What is being asked: Somewhere below is a line with "ATOM 186 C CA" and, later, a line with "ATOM 193 N N"; repeat those two lines and all the lines between them, exactly as they are.

Records shown:
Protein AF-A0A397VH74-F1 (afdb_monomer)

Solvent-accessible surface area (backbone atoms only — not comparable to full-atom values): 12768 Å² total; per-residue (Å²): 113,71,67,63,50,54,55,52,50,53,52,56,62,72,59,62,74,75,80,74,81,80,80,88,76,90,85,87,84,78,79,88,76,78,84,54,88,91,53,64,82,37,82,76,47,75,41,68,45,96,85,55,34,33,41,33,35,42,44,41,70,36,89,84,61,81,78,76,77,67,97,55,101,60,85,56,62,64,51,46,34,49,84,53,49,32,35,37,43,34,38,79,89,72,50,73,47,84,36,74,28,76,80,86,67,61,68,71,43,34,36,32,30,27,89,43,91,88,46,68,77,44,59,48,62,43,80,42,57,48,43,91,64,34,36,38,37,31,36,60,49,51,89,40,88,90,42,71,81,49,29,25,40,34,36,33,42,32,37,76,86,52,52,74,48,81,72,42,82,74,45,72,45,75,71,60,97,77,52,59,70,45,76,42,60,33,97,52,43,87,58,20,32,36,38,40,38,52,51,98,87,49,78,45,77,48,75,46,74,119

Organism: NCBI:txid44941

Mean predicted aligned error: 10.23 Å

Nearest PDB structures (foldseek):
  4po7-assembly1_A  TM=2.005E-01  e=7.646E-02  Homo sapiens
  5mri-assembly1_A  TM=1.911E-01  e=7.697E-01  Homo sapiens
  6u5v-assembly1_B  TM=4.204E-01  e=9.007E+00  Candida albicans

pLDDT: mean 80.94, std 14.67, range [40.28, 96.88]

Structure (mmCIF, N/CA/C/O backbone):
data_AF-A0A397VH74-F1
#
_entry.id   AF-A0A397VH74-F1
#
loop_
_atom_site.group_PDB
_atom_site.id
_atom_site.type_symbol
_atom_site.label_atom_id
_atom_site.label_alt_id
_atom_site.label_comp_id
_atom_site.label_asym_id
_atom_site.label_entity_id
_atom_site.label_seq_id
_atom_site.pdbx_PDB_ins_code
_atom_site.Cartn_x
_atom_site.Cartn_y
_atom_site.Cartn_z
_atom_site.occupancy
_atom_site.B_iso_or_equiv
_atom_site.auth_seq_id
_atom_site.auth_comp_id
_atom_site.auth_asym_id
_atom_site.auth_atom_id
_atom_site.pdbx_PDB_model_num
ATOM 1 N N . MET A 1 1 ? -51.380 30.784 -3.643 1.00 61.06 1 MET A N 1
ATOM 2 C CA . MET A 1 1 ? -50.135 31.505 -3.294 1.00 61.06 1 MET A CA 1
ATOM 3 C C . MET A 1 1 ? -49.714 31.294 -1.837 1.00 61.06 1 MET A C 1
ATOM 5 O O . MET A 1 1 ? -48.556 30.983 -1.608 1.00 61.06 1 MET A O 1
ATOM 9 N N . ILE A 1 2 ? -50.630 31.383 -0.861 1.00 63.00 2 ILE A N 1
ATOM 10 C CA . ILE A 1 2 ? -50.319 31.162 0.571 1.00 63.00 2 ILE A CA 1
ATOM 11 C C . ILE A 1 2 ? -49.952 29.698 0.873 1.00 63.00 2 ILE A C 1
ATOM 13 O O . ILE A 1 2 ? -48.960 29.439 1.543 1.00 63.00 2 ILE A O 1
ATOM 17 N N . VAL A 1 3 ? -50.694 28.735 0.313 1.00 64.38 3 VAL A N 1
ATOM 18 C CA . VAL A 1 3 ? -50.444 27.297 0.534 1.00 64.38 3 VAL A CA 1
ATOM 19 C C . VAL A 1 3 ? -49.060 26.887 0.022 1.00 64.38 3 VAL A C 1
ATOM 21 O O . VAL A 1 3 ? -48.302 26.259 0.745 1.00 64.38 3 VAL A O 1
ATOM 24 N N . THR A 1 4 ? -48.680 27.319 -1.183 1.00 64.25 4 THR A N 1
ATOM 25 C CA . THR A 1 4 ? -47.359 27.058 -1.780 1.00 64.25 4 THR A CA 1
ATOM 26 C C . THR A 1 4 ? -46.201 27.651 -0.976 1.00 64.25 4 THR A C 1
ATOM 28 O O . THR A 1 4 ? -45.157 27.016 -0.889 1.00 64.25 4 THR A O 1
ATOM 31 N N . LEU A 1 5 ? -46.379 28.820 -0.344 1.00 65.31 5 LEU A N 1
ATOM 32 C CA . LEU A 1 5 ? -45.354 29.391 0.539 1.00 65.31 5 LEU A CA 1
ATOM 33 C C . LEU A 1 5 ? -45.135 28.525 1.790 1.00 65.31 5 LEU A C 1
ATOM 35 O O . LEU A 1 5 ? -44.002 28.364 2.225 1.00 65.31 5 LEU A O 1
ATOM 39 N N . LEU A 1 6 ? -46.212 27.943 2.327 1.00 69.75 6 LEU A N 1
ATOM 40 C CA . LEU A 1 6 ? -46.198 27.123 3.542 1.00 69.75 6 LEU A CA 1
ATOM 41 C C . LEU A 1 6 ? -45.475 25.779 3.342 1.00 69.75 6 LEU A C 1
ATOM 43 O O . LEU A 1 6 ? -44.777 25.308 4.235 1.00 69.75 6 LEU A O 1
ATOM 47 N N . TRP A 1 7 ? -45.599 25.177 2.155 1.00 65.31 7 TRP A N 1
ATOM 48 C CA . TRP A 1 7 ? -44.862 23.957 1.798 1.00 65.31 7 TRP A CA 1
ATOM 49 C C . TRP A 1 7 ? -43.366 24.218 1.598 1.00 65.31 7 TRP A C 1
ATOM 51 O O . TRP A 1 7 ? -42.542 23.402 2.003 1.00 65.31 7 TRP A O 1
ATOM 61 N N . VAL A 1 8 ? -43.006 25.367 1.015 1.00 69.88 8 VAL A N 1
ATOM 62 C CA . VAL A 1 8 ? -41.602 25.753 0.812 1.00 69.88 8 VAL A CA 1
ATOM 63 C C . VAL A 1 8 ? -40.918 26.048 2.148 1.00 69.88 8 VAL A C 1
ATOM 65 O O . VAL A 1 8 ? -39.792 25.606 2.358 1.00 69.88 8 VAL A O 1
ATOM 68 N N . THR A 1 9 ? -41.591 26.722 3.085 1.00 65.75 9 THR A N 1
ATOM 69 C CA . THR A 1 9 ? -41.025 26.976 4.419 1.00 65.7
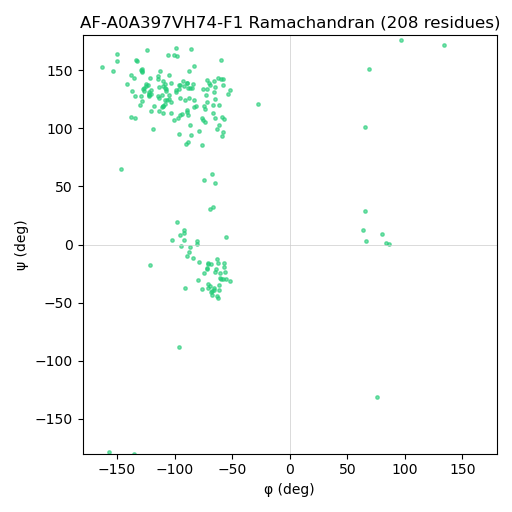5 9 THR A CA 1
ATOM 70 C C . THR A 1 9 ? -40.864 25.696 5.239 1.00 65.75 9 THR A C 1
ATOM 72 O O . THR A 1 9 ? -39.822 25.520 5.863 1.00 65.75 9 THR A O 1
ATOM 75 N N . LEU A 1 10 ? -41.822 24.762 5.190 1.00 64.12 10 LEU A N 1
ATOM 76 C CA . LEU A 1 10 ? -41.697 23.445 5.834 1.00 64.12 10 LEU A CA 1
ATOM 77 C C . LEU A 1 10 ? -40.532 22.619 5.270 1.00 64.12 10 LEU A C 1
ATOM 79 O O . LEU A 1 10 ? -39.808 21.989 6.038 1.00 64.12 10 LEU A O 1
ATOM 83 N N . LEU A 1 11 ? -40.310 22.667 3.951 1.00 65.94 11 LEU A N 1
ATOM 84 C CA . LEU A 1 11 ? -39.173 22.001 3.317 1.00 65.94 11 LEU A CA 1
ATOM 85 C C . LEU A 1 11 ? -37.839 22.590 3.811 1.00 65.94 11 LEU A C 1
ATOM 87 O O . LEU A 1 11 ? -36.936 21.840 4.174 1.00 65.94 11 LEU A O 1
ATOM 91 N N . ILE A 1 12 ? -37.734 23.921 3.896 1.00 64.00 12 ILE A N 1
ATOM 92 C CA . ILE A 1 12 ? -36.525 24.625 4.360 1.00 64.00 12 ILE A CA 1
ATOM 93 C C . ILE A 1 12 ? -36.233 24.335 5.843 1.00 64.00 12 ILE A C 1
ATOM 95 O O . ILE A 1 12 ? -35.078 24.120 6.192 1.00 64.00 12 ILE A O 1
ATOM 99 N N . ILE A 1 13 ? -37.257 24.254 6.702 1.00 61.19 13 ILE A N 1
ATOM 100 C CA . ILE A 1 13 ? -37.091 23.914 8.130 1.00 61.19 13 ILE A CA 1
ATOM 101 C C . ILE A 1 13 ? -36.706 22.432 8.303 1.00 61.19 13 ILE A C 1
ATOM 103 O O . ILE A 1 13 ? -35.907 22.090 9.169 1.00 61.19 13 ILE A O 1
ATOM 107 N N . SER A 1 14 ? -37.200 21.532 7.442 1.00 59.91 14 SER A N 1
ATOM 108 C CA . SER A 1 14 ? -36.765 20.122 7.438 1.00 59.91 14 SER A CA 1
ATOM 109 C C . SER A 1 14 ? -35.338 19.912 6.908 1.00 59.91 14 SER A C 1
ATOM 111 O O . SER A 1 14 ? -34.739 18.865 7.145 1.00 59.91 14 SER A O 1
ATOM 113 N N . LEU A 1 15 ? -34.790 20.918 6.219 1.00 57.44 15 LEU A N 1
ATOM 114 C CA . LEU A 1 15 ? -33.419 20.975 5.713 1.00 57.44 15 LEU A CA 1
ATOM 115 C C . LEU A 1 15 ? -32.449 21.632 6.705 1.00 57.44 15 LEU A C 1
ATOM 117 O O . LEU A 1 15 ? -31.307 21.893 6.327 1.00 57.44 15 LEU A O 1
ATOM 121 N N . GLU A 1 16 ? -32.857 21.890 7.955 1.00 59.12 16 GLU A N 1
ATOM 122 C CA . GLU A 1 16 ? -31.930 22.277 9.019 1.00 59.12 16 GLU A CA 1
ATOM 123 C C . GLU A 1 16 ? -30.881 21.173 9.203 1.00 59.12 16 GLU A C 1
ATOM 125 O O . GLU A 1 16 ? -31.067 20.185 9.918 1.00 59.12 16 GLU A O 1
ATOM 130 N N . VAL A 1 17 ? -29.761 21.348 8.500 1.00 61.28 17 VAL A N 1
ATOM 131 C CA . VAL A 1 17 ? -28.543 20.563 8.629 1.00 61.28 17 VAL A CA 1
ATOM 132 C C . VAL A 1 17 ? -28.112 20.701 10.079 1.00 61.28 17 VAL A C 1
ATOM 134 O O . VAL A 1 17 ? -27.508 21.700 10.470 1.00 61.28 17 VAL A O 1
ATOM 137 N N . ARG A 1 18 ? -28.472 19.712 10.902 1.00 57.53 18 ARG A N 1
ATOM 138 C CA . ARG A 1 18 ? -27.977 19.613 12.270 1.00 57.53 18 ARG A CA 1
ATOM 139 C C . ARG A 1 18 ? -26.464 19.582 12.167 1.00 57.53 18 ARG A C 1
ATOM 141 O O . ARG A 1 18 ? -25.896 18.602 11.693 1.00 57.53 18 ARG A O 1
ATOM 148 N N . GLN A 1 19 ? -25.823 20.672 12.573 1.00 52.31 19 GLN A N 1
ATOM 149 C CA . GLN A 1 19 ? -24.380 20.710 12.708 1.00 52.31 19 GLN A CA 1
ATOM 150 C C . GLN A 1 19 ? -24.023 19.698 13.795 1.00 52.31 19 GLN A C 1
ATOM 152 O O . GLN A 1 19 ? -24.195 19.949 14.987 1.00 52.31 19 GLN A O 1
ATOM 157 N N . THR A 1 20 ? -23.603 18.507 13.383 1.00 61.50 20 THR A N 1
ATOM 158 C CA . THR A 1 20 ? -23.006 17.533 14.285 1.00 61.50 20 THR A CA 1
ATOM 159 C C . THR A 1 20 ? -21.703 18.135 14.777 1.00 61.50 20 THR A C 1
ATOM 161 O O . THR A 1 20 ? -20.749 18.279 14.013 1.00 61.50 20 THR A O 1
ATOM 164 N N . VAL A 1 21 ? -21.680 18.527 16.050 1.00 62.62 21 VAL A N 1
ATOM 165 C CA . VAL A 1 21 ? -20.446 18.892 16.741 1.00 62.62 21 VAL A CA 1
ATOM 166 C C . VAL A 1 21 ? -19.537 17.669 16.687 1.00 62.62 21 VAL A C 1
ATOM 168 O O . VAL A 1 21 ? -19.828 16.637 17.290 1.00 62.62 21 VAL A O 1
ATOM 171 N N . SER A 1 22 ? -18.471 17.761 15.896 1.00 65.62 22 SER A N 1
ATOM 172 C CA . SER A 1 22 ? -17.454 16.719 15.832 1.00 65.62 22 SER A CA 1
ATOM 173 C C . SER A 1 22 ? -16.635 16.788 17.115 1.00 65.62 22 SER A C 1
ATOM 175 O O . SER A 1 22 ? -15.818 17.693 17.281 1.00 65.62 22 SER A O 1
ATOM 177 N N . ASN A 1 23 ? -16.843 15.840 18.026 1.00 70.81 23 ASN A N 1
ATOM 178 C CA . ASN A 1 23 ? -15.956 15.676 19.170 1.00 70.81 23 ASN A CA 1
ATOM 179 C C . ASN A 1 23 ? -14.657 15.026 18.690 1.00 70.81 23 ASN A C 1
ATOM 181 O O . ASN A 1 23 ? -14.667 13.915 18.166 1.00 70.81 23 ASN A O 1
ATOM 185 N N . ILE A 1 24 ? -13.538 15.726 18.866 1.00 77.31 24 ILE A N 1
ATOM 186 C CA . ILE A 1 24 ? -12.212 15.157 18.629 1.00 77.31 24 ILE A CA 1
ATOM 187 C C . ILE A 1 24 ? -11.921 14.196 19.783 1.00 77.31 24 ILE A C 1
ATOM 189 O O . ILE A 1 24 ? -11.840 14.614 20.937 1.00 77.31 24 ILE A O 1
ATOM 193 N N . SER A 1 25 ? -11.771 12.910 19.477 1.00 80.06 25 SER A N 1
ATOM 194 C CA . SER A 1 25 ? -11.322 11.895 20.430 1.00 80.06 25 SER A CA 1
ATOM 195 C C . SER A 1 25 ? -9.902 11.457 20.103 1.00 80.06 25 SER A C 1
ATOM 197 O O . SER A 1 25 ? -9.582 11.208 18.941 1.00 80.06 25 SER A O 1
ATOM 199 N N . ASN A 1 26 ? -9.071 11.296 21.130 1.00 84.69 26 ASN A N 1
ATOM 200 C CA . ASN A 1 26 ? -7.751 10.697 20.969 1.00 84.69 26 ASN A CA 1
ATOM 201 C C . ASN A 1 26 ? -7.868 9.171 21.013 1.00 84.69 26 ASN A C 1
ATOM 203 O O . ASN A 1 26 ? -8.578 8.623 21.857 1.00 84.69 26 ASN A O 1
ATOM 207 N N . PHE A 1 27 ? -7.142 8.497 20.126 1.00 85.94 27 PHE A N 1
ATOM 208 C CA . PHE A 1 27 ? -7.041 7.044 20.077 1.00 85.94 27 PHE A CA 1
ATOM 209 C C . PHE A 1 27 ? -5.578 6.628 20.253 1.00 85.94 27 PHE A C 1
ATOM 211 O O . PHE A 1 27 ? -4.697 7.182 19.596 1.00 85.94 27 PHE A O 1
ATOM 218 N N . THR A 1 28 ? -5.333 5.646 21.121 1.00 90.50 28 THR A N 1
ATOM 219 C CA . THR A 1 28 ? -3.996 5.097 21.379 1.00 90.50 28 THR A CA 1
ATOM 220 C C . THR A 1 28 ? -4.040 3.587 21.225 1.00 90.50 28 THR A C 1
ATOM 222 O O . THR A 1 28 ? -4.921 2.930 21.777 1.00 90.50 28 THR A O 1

Reply:
ATOM 186 C CA . ILE A 1 24 ? -12.212 15.157 18.629 1.00 77.31 24 ILE A CA 1
ATOM 187 C C . ILE A 1 24 ? -11.921 14.196 19.783 1.00 77.31 24 ILE A C 1
ATOM 189 O O . ILE A 1 24 ? -11.840 14.614 20.937 1.00 77.31 24 ILE A O 1
ATOM 193 N N . SER A 1 25 ? -11.771 12.910 19.477 1.00 80.06 25 SER A N 1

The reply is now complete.